Are there more attributes to your PERSON table? Reason I ask is that what you want to implement is a typical corollary table:
USERS table:
user_id (pk)
USER_COMPANY_XREF (nee PERSON) table:
user_id (pk, fk)
company_id (pk, fk)
EFFECTIVE_DATE (not null)
EXPIRY_DATE (not null)
COMPANIES table:
company_id (pk)
The primary key of the USER_COMPANY_XREF table being a composite key of USERS.user_id and COMPANIES.company_id would allow you to associate a user with more than one company while not duplicating data in the USERS table, and provide referencial integrity.
You could define the UNIQUE constraint in the Person table:
CREATE TABLE Company (
company_id SERIAL PRIMARY KEY
) ENGINE=InnoDB;
CREATE TABLE Person (
person_id SERIAL PRIMARY KEY,
company_id BIGINT UNSIGNED,
UNIQUE KEY (person_id, company_id),
FOREIGN KEY (company_id) REFERENCES Company (company_id)
) ENGINE=InnoDB;
CREATE TABLE User (
person_id BIGINT UNSIGNED PRIMARY KEY,
FOREIGN KEY (person_id) REFERENCES Person (person_id)
) ENGINE=InnoDB;
But actually you don't need the unique constraint even in the Person table, because person_id is already unique on its own. There's no way a given person_id could reference two companies.

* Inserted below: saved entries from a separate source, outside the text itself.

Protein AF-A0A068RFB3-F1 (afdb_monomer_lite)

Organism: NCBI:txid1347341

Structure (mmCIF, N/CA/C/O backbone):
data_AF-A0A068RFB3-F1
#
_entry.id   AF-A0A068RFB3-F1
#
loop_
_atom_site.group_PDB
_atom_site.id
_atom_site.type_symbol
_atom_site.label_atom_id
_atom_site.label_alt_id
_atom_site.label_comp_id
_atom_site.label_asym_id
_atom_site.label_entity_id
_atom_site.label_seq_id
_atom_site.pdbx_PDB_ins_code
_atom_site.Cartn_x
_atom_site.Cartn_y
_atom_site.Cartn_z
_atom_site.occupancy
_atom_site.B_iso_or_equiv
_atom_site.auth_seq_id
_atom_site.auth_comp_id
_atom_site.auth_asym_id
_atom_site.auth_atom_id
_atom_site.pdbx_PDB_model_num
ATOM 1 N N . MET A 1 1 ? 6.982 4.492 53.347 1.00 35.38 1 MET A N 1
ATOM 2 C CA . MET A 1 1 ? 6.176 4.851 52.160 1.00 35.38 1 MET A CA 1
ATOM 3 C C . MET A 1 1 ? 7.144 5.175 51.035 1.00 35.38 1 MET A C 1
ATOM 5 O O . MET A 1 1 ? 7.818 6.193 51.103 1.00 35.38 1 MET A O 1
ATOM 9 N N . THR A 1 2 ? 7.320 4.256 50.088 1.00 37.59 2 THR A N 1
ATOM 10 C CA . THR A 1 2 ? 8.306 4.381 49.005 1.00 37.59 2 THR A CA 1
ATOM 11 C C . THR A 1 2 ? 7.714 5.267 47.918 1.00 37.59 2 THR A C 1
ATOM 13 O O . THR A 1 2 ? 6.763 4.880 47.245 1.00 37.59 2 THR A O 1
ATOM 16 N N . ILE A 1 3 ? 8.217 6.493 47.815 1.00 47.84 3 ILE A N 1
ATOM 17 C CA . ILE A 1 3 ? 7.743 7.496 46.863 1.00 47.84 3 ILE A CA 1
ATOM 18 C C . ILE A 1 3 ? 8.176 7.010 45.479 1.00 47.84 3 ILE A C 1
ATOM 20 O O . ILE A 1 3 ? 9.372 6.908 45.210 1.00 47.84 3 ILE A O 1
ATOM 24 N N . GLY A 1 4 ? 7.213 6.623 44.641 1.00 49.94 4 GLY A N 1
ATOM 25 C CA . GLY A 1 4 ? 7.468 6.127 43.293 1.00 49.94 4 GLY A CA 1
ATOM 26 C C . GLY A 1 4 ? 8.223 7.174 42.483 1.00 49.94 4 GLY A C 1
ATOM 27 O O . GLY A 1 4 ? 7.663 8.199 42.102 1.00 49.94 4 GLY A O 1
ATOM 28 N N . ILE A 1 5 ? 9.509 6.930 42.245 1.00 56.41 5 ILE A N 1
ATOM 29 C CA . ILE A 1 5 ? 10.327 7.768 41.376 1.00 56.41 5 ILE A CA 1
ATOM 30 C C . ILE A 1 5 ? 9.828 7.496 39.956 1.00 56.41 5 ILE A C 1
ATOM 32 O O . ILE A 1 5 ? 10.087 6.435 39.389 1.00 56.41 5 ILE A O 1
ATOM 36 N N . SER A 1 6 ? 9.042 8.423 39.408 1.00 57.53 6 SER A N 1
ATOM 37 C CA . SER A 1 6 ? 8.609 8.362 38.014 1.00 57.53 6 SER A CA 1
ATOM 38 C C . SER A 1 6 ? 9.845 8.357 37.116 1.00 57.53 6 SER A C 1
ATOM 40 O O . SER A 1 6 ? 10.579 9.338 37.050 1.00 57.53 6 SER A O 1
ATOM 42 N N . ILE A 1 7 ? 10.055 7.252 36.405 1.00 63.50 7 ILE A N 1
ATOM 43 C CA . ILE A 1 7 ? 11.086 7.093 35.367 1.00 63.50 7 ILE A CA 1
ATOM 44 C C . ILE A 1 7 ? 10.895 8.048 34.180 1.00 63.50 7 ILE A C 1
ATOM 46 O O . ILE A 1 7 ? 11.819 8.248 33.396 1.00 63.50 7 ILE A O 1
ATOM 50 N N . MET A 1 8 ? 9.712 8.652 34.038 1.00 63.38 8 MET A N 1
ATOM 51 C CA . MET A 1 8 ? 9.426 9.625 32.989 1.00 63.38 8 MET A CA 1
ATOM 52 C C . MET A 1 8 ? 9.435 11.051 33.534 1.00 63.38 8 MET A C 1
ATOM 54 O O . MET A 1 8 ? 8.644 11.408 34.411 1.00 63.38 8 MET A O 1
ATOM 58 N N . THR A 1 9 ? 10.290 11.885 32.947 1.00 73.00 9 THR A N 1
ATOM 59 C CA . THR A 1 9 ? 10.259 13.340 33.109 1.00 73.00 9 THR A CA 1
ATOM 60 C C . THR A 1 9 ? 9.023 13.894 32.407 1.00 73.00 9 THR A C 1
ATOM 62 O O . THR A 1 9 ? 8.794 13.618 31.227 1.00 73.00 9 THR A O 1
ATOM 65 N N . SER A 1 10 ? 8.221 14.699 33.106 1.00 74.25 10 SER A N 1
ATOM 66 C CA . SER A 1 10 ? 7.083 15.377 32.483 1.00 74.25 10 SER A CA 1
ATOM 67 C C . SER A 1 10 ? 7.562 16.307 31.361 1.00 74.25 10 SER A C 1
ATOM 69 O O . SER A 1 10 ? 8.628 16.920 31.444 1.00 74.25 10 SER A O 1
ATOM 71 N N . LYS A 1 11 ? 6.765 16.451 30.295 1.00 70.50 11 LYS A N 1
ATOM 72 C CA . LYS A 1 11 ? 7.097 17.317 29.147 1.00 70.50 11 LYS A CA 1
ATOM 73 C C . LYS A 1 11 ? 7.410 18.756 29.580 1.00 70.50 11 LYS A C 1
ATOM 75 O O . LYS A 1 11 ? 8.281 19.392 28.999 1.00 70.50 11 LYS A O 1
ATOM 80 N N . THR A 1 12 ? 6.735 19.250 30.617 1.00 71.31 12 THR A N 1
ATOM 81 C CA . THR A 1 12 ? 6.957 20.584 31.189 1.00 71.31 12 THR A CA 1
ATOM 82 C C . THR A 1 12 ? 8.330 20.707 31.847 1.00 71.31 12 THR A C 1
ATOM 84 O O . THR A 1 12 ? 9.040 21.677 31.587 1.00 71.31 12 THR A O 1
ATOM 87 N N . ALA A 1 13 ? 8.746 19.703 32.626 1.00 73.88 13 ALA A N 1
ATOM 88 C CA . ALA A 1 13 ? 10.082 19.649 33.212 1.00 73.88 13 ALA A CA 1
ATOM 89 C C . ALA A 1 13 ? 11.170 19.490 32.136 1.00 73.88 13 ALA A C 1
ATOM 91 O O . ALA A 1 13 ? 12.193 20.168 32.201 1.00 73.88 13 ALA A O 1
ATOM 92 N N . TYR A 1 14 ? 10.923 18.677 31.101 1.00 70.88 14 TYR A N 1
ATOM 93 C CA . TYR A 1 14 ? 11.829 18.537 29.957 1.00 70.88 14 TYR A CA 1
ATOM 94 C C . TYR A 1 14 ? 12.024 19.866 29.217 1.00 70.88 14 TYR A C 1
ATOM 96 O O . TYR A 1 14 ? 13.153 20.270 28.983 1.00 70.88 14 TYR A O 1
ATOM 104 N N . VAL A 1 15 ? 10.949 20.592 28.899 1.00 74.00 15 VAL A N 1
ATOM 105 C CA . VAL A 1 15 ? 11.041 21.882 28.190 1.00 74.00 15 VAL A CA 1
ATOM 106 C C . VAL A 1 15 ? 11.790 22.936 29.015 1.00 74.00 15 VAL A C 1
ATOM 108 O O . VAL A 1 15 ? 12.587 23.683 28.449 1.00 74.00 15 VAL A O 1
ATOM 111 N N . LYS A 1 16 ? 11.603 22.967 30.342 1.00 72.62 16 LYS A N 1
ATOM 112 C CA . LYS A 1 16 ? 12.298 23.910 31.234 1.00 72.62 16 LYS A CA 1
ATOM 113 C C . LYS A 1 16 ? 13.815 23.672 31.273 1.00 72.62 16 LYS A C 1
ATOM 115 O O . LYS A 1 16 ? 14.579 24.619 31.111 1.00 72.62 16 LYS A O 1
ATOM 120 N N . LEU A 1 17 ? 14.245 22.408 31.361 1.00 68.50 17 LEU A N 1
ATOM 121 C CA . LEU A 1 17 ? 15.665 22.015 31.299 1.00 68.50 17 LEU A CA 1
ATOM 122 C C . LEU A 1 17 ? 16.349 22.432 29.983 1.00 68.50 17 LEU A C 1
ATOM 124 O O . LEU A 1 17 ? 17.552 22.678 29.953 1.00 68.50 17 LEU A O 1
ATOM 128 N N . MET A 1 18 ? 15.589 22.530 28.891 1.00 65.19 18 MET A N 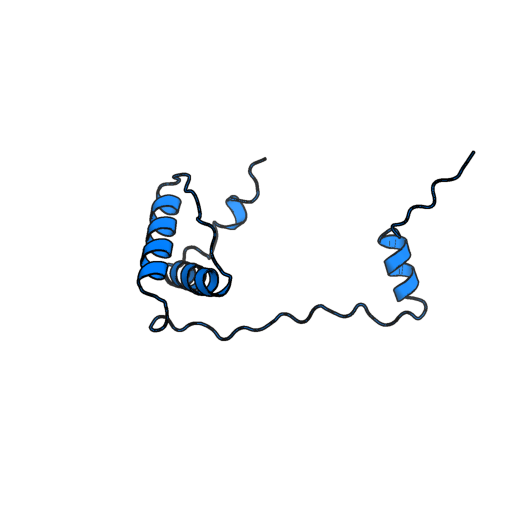1
ATOM 129 C CA . MET A 1 18 ? 16.110 22.929 27.578 1.00 65.19 18 MET A CA 1
ATOM 130 C C . MET A 1 18 ? 16.245 24.452 27.434 1.00 65.19 18 MET A C 1
ATOM 132 O O . MET A 1 18 ? 17.043 24.910 26.621 1.00 65.19 18 MET A O 1
ATOM 136 N N . GLY A 1 19 ? 15.501 25.240 28.220 1.00 63.66 19 GLY A N 1
ATOM 137 C CA . GLY A 1 19 ? 15.580 26.706 28.216 1.00 63.66 19 GLY A CA 1
ATOM 138 C C . GLY A 1 19 ? 16.754 27.274 29.022 1.00 63.66 19 GLY A C 1
ATOM 139 O O . GLY A 1 19 ? 17.270 28.332 28.680 1.00 63.66 19 GLY A O 1
ATOM 140 N N . GLU A 1 20 ? 17.210 26.565 30.058 1.00 64.25 20 GLU A N 1
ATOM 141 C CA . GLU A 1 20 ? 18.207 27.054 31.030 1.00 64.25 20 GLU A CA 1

So I'm not sure what problem you're trying to solve.
Re your comment:
That doesn't solve the issue of allowing the same username to exist in different companies.
So you want a given username to be unique within one company, but usable in different companies? That was not clear to me from your original question.
So if you don't have many other attributes specific to users, I'd combine User with Person and add an "is_user" column. Or just rely on it being implicitly true that a Person with a non-null cryptpass is by definition a User.
Then your problem with cross-table UNIQUE constraints goes away.